■ What you will do
Of all the entries below, only the lines from the one with "ATOM 184 C CA" up to and including the one with "ATOM 193 C C" are to be duplicated exactly.
┌─ Supplied material
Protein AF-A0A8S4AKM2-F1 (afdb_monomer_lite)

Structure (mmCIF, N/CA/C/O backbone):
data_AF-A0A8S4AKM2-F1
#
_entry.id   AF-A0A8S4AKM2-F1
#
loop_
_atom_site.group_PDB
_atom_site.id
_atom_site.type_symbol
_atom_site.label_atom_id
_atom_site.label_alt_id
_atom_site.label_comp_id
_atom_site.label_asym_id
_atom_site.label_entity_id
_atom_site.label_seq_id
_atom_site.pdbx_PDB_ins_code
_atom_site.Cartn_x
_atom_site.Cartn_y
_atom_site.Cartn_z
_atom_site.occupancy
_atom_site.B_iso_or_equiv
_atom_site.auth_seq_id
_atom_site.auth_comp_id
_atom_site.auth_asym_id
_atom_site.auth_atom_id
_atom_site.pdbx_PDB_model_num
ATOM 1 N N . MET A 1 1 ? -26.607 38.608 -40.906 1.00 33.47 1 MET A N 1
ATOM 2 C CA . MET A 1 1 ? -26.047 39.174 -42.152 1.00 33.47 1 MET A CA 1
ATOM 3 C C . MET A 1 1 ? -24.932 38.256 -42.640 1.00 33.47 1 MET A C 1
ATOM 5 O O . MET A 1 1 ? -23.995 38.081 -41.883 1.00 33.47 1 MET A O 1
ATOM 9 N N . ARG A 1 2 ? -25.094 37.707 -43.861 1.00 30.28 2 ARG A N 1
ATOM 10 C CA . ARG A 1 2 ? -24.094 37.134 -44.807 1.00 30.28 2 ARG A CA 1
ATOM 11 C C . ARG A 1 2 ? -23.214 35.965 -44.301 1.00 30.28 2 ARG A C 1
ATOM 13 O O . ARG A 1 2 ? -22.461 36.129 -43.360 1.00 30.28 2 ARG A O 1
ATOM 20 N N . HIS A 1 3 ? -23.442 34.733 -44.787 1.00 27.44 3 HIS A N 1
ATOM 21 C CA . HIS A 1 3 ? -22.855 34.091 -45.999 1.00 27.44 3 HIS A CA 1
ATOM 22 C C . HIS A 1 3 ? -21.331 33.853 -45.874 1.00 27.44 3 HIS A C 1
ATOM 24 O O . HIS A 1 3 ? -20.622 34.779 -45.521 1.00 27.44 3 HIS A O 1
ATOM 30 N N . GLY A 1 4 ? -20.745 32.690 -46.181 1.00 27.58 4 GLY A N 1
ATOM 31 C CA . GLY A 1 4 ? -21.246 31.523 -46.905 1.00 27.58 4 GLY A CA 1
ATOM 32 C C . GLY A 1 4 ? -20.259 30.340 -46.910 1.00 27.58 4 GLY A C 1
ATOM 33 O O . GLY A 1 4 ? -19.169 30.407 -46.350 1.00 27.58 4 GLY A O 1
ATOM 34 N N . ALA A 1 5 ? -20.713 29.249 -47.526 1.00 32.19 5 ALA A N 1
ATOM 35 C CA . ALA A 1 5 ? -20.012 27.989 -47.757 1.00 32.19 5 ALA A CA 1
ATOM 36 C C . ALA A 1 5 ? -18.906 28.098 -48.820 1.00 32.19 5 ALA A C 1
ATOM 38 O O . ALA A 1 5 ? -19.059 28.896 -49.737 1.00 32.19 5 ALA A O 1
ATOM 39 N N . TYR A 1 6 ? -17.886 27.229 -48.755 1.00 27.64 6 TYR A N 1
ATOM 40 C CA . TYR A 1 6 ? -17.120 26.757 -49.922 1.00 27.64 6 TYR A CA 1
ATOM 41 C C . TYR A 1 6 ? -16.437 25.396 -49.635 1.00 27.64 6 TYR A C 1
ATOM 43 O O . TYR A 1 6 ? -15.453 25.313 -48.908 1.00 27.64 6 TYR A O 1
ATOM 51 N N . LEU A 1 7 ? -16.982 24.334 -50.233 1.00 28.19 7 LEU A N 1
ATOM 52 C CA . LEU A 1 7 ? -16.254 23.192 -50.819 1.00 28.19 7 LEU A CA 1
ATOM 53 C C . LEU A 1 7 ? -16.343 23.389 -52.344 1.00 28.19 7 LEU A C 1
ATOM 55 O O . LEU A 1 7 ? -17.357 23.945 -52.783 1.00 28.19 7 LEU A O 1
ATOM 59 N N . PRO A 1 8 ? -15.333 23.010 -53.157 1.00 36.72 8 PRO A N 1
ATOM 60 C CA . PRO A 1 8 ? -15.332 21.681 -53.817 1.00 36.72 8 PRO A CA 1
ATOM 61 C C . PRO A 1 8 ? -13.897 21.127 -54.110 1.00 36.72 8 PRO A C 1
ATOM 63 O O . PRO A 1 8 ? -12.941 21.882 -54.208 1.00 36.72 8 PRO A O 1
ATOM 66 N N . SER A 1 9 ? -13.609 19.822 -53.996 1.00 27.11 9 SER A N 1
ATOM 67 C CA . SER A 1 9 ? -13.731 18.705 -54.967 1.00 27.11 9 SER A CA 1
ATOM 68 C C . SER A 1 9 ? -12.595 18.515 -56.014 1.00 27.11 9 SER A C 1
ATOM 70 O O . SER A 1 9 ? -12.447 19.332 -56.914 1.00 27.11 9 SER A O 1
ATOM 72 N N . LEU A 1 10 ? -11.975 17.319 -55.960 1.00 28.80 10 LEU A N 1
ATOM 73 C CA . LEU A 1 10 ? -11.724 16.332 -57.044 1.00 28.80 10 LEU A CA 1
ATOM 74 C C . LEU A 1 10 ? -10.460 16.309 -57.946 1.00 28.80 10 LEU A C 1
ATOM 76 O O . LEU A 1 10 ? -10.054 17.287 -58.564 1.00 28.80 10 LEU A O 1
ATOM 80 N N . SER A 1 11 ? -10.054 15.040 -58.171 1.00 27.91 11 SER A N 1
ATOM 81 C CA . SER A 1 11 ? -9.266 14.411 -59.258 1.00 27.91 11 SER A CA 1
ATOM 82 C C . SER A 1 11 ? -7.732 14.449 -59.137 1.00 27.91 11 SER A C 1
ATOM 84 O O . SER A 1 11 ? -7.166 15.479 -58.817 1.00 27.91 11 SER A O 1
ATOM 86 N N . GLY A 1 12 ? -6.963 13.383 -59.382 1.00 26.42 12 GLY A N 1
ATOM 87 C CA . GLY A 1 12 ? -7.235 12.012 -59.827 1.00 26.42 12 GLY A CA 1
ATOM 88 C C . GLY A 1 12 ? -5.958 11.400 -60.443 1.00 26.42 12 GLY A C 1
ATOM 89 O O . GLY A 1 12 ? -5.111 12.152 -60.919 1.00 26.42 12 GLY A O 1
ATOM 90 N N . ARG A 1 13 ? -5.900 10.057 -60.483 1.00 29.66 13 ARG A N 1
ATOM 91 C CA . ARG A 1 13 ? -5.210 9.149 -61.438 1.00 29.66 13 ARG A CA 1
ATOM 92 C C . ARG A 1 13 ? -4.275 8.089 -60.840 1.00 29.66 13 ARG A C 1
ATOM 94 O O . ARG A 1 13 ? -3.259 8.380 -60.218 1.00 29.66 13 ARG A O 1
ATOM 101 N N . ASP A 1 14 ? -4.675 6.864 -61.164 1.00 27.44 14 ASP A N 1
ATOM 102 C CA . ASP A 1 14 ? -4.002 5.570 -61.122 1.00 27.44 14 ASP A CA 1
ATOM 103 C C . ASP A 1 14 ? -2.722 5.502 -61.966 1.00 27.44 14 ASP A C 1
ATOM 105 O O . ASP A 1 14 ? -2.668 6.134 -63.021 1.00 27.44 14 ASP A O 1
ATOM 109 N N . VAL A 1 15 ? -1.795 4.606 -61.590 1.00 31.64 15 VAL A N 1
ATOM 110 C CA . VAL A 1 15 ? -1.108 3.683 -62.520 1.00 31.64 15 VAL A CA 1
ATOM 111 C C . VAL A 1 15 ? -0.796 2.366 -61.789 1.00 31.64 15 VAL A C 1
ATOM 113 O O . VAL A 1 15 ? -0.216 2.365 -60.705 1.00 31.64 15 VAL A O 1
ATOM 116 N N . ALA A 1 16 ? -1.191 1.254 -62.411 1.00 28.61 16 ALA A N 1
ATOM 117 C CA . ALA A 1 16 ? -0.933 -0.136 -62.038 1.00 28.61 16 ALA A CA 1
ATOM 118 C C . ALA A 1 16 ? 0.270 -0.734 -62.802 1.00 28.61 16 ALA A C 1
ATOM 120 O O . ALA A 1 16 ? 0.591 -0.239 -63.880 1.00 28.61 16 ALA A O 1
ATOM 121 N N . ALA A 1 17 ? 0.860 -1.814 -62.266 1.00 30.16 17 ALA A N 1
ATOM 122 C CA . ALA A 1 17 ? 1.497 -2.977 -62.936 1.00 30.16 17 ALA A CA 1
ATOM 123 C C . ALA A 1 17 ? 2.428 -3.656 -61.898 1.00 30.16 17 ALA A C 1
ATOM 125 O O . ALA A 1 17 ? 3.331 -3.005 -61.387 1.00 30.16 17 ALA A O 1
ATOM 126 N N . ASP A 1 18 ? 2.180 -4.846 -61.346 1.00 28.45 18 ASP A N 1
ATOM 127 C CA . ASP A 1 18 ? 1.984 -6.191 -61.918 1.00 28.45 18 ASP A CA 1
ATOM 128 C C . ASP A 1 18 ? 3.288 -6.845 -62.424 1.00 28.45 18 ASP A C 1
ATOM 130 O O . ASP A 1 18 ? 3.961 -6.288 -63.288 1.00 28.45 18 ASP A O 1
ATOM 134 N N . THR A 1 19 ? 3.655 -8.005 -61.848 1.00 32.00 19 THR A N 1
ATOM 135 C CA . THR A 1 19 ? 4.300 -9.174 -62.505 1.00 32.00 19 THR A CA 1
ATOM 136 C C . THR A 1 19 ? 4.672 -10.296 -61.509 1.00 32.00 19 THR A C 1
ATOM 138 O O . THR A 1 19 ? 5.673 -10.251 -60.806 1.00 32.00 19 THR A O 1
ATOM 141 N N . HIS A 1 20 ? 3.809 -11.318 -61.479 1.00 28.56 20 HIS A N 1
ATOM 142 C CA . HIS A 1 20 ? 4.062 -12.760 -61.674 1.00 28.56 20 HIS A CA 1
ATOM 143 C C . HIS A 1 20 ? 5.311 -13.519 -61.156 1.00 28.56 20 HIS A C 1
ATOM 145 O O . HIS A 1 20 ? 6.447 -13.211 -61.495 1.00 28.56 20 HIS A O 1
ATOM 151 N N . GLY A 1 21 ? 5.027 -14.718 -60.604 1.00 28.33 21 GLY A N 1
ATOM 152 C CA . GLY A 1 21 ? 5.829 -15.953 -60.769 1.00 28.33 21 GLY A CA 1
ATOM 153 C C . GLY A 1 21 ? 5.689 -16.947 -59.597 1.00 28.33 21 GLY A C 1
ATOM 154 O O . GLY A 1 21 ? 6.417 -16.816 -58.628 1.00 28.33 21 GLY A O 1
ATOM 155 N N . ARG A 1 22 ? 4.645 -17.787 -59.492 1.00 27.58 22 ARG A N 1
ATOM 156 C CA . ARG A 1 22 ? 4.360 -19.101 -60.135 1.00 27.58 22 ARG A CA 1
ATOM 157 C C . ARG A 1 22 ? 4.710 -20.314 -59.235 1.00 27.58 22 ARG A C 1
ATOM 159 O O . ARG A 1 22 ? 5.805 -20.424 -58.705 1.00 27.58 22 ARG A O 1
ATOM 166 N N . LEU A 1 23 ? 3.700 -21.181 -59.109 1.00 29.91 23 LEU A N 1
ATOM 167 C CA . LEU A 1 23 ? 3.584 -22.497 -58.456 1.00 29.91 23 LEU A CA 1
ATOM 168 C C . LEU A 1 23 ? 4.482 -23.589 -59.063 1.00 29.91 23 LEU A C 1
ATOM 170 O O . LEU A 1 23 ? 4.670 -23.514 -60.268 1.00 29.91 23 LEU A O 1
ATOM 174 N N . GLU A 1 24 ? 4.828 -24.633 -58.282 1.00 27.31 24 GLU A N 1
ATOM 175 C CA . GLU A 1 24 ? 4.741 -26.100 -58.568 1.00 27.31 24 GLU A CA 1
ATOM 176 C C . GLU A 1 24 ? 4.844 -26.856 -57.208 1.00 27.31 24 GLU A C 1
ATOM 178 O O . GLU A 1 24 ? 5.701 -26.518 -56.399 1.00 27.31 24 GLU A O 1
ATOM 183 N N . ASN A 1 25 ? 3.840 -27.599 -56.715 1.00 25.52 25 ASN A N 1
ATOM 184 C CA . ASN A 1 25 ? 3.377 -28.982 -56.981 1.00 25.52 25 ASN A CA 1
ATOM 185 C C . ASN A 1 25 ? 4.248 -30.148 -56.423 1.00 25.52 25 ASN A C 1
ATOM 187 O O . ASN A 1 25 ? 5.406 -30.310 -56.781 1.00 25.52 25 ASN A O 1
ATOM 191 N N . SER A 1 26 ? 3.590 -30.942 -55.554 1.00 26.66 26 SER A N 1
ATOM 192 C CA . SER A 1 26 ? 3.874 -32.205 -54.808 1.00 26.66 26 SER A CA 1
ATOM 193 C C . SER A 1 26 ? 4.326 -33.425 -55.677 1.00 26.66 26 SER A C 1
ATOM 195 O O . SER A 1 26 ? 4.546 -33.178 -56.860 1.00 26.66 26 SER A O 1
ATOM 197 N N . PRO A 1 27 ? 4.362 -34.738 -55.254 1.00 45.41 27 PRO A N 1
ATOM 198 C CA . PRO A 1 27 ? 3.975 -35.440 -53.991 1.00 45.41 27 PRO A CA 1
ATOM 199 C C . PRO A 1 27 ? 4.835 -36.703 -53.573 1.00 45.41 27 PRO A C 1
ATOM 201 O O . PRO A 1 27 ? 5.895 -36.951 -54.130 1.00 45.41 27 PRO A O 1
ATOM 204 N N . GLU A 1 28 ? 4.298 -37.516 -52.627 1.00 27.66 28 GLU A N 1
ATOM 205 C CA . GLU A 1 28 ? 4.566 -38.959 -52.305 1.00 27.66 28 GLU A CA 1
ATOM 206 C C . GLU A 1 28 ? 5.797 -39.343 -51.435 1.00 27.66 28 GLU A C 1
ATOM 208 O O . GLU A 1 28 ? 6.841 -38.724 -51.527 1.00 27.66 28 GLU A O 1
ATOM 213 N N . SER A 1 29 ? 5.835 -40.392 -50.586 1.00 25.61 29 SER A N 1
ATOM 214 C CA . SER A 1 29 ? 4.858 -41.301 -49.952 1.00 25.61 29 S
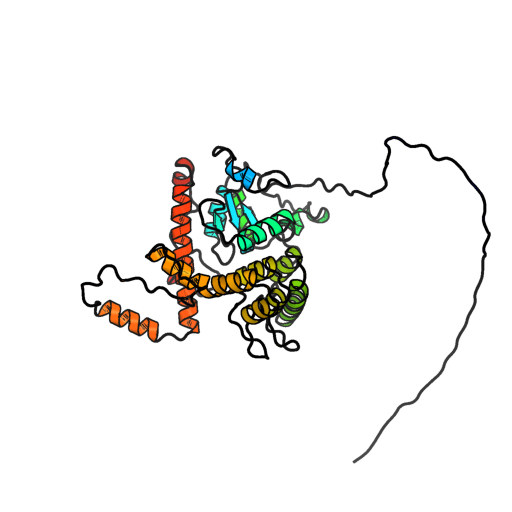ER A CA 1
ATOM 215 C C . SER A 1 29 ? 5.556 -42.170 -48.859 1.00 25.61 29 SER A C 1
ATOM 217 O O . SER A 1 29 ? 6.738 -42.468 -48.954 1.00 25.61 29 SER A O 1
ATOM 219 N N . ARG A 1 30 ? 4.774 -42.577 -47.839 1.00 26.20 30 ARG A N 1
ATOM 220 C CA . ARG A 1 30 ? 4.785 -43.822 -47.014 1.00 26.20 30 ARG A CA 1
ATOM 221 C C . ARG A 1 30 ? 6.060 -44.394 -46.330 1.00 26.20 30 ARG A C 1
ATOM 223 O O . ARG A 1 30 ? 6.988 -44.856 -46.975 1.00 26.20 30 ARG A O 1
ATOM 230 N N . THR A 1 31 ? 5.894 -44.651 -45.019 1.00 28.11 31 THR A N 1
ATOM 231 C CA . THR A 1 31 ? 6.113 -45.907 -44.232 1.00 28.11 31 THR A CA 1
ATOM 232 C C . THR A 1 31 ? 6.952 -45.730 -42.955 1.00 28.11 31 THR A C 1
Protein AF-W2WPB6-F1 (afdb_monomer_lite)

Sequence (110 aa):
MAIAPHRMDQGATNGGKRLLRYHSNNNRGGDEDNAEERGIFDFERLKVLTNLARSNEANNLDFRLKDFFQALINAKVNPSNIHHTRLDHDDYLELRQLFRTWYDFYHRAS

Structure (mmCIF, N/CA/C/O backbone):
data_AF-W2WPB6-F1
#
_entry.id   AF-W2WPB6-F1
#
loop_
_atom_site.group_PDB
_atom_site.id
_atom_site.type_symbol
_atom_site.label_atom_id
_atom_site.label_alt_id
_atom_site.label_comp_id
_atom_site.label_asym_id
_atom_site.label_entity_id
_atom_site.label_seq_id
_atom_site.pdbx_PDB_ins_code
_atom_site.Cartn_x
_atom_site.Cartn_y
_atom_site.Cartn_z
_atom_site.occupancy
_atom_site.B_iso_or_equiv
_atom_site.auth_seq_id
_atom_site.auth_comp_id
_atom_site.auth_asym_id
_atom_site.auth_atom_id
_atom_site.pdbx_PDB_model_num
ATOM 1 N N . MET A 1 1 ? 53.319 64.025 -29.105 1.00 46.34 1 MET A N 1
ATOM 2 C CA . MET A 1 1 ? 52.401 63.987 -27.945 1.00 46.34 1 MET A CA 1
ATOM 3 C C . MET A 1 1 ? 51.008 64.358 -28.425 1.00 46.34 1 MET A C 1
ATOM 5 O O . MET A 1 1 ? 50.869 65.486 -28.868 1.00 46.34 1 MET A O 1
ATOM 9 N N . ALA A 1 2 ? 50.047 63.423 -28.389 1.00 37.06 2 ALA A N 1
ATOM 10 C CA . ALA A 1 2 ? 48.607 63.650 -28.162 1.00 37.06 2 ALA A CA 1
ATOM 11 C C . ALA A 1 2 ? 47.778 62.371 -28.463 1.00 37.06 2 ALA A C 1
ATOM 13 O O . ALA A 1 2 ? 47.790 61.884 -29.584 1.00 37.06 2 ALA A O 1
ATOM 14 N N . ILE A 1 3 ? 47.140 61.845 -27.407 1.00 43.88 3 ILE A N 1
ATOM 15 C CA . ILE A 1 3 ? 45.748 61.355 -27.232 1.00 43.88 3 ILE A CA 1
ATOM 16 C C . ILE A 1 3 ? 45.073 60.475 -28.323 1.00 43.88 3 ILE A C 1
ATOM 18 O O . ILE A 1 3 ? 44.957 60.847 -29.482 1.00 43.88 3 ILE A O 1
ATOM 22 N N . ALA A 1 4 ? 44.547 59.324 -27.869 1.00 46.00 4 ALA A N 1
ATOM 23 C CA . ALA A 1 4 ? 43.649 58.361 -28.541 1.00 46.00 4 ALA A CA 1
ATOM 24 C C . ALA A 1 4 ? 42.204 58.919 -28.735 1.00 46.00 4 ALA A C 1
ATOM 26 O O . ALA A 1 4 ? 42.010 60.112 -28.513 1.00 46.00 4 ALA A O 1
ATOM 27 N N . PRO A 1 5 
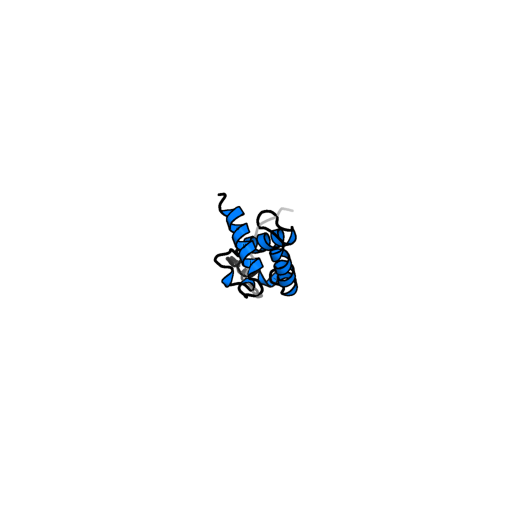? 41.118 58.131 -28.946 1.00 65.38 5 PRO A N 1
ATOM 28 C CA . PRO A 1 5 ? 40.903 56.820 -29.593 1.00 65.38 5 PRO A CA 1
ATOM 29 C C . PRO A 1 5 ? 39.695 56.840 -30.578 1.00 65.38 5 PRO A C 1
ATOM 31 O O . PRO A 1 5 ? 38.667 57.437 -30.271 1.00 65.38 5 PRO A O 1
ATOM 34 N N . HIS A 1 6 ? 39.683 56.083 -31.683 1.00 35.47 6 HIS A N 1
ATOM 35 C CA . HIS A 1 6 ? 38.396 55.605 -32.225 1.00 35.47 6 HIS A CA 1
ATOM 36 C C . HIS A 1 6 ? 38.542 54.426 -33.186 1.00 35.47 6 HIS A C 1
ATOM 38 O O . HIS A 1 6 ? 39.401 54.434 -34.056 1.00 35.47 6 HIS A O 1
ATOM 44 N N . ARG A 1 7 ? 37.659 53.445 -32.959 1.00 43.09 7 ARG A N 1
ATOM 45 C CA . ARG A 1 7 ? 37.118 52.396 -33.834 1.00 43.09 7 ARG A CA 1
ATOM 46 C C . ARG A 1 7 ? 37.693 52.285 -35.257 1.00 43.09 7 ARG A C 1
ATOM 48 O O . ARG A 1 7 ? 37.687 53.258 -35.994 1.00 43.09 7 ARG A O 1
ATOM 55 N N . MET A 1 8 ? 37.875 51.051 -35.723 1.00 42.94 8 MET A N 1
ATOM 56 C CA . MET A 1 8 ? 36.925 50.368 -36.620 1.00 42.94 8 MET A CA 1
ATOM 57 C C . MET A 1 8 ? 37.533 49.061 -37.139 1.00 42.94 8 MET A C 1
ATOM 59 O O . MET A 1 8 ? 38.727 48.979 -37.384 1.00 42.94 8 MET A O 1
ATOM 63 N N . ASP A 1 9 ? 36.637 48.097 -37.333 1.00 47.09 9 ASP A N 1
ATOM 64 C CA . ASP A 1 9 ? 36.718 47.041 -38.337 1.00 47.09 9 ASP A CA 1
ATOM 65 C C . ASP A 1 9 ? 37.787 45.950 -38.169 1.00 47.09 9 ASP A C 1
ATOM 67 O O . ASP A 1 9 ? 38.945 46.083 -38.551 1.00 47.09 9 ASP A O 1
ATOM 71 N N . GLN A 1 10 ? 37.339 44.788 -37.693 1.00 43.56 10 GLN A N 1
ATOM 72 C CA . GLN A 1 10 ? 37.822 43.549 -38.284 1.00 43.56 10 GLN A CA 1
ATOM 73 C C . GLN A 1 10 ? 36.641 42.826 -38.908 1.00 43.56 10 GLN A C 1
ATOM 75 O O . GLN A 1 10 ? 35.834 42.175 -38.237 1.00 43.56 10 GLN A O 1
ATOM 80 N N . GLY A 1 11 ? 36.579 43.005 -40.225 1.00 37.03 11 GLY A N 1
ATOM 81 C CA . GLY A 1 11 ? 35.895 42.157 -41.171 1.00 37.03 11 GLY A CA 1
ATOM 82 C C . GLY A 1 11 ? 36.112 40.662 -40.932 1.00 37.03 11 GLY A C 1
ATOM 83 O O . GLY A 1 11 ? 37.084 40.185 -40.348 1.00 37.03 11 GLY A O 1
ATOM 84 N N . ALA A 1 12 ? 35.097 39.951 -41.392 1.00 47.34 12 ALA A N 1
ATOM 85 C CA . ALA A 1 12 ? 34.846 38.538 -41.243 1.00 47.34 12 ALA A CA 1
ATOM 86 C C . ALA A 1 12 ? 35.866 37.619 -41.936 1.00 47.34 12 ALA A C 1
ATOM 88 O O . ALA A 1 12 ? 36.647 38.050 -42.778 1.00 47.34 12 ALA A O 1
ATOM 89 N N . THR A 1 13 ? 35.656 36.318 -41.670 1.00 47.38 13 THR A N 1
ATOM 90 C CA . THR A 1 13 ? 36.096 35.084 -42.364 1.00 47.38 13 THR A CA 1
└─
■ Reply
ATOM 184 C CA . ASN A 1 25 ? 3.377 -28.982 -56.981 1.00 25.52 25 ASN A CA 1
ATOM 185 C C . ASN A 1 25 ? 4.248 -30.148 -56.423 1.00 25.52 25 ASN A C 1
ATOM 187 O O . ASN A 1 25 ? 5.406 -30.310 -56.781 1.00 25.52 25 ASN A O 1
ATOM 191 N N . SER A 1 26 ? 3.590 -30.942 -55.554 1.00 26.66 26 SER A N 1
ATOM 192 C CA . SER A 1 26 ? 3.874 -32.205 -54.808 1.00 26.66 26 SER A CA 1
ATOM 193 C C . SER A 1 26 ? 4.326 -33.425 -55.677 1.00 26.66 26 SER A C 1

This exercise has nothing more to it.